## WHAT IS REQUIRED:
Whenever the word "Protein" appears in a line of the listing, copy that line.

*** Opening of EXTRACTED DATA ***

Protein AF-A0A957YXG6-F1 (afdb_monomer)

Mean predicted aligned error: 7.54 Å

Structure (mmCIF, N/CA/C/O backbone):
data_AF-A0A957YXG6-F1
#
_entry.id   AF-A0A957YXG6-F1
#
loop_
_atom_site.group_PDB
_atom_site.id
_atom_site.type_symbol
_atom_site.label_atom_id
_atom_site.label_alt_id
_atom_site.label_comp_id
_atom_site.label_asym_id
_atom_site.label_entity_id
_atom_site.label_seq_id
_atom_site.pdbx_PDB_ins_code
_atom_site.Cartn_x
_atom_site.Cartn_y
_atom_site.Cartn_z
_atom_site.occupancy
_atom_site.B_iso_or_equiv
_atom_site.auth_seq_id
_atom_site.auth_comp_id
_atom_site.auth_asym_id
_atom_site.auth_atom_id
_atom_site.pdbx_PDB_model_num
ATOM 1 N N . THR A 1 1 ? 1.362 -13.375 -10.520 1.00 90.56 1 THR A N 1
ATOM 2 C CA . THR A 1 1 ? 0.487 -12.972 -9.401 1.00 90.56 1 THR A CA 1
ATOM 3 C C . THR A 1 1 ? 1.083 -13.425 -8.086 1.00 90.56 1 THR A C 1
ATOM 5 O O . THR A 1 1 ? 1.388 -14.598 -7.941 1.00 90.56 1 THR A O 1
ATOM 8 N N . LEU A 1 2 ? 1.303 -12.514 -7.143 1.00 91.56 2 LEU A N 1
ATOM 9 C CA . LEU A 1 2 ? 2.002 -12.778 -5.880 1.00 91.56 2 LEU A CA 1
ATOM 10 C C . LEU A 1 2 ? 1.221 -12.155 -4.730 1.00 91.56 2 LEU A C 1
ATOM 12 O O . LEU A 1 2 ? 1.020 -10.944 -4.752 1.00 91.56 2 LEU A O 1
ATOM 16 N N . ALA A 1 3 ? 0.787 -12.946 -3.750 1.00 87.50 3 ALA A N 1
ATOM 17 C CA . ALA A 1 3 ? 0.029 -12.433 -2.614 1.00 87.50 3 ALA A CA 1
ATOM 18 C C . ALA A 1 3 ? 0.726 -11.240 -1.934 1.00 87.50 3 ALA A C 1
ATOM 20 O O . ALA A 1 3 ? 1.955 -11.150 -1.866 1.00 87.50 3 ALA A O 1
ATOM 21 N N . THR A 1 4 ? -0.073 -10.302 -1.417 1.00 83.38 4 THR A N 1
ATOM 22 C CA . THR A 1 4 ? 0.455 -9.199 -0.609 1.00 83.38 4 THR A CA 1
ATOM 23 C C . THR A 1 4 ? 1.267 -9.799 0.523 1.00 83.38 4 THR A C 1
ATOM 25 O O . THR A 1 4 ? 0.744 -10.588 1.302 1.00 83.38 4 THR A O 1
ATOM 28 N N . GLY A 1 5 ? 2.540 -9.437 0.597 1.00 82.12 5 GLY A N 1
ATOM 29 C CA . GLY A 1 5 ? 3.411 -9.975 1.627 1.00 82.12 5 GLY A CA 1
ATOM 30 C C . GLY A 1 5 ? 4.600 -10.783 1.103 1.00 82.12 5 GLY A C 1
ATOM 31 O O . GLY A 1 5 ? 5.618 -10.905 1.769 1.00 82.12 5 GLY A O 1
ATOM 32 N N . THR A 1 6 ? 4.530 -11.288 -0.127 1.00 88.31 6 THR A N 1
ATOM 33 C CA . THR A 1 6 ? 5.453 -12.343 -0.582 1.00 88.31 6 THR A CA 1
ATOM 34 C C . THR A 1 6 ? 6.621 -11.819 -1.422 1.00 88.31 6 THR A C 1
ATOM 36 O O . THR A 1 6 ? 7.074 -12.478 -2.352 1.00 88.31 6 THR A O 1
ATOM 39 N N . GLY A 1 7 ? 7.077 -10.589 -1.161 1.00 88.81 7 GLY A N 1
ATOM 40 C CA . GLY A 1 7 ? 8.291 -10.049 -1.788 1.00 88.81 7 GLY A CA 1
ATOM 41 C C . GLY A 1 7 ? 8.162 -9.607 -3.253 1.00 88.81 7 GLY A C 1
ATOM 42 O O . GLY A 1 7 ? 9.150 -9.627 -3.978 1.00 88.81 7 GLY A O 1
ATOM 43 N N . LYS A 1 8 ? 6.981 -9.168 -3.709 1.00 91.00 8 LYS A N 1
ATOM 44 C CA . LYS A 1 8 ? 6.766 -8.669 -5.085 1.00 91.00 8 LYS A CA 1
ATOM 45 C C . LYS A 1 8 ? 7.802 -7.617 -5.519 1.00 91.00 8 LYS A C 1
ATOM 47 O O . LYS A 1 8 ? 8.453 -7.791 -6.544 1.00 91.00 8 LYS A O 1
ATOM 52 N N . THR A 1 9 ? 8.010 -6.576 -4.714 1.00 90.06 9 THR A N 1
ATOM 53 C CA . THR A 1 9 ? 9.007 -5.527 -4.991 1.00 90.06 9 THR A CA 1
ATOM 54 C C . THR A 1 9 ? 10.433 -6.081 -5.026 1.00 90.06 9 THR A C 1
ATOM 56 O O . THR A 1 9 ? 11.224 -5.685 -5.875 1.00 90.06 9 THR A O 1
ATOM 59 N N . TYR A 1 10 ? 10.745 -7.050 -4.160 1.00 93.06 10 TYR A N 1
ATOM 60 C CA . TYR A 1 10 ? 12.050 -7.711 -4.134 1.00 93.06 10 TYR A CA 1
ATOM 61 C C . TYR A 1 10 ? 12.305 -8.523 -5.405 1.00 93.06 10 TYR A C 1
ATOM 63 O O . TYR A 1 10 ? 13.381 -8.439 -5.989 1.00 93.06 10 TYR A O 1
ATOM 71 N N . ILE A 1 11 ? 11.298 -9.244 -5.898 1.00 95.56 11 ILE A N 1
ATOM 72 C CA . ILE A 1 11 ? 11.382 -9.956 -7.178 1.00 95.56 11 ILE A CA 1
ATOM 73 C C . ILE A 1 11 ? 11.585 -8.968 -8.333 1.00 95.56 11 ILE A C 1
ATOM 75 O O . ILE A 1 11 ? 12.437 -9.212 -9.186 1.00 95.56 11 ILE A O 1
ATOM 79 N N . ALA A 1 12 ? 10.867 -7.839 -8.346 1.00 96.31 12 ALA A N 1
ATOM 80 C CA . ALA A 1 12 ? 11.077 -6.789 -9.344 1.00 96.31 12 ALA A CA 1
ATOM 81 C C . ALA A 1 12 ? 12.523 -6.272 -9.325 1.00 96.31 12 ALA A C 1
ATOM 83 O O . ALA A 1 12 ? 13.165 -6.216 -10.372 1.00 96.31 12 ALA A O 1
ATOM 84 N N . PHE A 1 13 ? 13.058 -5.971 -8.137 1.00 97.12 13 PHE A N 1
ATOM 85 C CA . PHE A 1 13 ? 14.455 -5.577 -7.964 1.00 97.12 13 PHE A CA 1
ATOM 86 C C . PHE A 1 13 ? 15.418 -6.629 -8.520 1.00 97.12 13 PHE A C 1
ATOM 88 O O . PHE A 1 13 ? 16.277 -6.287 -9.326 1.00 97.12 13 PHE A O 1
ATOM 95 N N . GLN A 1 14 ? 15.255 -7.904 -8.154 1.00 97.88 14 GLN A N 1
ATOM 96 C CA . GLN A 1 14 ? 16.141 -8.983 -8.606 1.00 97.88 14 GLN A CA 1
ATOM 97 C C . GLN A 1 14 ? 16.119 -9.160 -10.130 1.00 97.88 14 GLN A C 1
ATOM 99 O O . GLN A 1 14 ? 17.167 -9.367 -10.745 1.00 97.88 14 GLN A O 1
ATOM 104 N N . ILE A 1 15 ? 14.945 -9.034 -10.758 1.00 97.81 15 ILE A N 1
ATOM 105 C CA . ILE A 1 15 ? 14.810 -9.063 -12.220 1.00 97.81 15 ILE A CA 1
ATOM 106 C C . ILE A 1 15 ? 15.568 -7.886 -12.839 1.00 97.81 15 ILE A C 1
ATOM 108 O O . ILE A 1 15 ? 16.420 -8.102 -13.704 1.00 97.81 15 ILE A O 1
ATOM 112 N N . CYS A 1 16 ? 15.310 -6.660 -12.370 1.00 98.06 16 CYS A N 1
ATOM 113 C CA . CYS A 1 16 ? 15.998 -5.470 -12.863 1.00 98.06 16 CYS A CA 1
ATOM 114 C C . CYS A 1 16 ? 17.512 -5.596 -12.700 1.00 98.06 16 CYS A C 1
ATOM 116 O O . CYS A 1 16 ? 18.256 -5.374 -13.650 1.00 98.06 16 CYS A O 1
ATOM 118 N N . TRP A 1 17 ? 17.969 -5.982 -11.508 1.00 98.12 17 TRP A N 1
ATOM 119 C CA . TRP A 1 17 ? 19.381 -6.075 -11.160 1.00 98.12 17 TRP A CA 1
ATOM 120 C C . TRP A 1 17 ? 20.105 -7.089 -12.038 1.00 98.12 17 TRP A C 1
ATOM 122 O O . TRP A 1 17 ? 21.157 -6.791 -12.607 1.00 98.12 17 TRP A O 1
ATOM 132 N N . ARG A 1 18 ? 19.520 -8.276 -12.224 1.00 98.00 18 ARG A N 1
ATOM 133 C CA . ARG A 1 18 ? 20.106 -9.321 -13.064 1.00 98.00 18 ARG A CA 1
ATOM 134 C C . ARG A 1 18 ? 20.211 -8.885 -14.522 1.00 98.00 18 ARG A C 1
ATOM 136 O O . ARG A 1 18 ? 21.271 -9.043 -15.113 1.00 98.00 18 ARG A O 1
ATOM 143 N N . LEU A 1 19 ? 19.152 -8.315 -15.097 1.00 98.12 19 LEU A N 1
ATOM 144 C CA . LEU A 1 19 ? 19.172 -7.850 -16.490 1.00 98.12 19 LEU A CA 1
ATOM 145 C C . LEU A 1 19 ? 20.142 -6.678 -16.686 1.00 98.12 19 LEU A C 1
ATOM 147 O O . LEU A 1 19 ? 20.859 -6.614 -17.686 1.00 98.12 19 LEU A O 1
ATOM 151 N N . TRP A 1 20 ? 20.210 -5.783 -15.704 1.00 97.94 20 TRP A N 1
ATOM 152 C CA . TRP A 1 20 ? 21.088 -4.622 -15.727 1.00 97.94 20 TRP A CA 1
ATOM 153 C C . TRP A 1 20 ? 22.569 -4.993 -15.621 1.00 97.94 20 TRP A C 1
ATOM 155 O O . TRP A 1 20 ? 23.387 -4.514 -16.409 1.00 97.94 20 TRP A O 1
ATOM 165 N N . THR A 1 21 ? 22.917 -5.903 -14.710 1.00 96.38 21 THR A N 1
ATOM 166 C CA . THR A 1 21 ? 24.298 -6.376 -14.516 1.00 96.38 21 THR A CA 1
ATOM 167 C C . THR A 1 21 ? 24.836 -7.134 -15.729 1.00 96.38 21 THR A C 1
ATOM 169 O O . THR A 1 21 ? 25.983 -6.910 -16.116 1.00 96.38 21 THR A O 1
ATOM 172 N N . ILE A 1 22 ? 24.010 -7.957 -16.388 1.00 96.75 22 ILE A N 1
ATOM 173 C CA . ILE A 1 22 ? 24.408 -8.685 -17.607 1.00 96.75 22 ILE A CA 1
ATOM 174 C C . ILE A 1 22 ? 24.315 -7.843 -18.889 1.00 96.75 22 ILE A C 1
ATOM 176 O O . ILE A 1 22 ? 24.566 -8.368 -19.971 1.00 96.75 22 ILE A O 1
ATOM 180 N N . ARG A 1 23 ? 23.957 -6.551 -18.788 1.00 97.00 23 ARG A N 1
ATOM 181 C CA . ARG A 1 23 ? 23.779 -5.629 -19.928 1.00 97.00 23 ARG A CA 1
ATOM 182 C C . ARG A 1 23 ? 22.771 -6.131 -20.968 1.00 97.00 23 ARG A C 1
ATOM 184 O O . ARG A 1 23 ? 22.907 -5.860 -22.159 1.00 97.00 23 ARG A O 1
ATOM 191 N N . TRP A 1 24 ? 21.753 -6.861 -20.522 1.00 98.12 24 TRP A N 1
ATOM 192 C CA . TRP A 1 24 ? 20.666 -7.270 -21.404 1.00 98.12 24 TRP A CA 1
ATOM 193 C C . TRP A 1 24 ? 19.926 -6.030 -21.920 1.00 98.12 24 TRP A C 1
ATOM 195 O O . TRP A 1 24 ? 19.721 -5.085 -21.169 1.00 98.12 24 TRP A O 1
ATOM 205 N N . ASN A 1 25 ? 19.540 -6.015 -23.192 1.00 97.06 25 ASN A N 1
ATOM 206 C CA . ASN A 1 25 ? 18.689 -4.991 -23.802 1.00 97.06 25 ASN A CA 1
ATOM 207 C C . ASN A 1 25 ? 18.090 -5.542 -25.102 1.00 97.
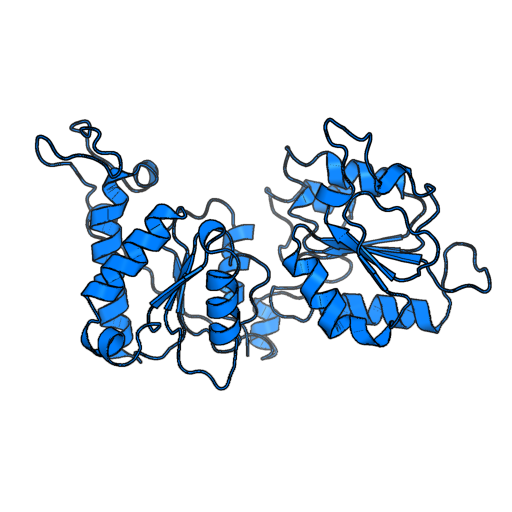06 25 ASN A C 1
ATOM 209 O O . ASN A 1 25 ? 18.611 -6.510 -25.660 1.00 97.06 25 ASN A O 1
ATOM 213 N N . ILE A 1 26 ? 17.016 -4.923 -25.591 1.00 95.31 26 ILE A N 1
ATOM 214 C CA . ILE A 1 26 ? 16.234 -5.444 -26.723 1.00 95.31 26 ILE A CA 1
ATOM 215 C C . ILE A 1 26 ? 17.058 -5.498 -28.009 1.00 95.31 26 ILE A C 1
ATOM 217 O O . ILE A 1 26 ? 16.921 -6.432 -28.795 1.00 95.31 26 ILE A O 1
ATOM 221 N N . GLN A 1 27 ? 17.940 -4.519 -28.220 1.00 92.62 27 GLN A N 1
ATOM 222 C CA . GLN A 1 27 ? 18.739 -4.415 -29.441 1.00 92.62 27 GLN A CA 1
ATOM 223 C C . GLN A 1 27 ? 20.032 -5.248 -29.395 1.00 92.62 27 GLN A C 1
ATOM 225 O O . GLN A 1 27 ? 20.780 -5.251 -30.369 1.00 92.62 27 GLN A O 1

*** Close of EXTRACTED DATA ***
*** Opening of EXTRACTED DATA ***

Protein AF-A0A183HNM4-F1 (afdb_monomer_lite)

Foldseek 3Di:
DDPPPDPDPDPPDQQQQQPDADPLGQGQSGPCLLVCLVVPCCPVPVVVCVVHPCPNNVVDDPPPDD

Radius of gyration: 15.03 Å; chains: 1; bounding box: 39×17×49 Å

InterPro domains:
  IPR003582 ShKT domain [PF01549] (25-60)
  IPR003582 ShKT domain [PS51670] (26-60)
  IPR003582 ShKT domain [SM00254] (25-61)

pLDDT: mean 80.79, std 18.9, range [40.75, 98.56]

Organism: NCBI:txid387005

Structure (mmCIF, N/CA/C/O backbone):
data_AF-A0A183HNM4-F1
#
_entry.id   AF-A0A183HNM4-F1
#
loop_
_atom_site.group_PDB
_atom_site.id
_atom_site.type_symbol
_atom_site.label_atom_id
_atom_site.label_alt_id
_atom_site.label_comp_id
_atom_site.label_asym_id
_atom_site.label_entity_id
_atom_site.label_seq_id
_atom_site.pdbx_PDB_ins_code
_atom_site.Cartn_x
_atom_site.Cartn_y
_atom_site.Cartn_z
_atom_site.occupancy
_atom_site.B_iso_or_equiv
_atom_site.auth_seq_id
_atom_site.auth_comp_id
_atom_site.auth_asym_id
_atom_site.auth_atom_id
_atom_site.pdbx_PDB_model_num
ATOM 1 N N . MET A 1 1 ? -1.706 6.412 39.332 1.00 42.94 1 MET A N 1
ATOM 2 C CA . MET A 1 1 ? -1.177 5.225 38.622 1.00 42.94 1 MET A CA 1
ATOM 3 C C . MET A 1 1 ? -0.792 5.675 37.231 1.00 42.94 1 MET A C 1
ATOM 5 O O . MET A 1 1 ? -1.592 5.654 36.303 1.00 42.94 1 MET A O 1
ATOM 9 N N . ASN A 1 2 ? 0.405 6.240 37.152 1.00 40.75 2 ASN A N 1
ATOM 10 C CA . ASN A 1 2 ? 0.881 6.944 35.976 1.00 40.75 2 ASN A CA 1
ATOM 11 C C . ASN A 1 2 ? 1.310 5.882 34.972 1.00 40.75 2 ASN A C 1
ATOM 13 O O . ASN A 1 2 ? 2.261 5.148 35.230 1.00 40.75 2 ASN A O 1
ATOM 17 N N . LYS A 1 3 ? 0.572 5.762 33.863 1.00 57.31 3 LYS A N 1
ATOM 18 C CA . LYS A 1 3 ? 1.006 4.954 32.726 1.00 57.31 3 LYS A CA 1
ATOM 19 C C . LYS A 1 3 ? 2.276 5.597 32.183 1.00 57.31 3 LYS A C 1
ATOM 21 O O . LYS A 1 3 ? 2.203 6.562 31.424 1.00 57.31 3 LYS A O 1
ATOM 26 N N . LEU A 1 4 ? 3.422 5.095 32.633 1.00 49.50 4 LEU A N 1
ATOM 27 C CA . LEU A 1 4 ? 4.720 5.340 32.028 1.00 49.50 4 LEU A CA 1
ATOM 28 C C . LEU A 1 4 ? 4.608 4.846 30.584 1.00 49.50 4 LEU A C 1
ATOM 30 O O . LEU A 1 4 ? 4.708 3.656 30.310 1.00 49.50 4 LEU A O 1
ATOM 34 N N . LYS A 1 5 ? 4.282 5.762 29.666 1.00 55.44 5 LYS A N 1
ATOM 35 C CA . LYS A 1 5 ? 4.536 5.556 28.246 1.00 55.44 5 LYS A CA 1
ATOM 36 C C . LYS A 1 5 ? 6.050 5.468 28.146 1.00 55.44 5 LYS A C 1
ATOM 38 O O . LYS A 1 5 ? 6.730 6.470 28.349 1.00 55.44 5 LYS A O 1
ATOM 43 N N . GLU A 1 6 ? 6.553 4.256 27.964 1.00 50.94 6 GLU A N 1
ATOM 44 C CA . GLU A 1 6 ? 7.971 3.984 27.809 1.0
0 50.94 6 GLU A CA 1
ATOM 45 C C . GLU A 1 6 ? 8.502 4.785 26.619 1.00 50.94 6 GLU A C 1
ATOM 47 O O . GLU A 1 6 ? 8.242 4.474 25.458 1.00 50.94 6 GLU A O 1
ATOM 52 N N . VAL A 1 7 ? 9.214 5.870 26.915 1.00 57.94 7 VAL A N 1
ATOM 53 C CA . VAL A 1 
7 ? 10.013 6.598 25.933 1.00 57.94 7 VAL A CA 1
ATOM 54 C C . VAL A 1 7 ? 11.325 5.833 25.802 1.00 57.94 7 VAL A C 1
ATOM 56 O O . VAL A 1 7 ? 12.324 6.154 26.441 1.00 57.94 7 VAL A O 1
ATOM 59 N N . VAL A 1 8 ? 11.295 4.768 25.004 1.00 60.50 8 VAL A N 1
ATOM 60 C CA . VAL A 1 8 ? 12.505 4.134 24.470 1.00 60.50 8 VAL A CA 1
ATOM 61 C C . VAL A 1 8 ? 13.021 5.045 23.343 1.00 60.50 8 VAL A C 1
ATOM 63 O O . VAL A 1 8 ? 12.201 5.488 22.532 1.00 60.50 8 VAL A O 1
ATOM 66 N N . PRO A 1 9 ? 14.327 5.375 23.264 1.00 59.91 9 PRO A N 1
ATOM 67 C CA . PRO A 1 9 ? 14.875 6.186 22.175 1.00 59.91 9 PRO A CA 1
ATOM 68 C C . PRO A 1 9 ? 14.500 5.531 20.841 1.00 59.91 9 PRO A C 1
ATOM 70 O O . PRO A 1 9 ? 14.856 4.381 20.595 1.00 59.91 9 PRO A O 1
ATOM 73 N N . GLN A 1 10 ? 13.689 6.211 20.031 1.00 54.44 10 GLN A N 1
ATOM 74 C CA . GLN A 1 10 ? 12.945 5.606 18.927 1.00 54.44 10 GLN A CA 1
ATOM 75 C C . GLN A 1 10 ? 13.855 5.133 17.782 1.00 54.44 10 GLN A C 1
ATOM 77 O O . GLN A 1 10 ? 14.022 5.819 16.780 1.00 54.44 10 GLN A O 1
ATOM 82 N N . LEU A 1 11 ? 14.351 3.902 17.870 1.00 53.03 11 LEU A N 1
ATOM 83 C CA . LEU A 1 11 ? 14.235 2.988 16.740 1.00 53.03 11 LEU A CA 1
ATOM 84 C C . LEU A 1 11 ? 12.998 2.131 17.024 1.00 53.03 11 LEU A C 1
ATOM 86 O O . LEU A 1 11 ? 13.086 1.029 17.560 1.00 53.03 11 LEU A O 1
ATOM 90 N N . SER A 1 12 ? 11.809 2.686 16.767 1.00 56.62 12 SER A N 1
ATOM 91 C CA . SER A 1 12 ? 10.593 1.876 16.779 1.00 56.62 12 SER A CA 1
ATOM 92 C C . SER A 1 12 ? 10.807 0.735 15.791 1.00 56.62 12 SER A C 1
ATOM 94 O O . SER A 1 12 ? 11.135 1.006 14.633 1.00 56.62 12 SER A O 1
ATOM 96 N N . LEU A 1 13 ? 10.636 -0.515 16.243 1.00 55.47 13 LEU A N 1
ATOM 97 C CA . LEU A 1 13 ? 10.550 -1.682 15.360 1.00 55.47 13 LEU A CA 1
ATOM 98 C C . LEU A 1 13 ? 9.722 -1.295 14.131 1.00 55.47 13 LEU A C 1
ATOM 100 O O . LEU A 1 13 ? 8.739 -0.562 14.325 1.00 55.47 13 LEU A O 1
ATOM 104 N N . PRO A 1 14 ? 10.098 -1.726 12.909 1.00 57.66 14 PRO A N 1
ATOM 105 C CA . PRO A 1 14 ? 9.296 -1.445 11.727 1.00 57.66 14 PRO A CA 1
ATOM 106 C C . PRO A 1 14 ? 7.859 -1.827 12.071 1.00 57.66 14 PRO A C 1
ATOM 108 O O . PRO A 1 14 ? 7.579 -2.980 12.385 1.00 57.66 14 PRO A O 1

*** Close of EXTRACTED DATA ***

## ANSWER SECTION:
Protein AF-A0A957YXG6-F1 (afdb_monomer)
Protein AF-A0A183HNM4-F1 (afdb_monomer_lite)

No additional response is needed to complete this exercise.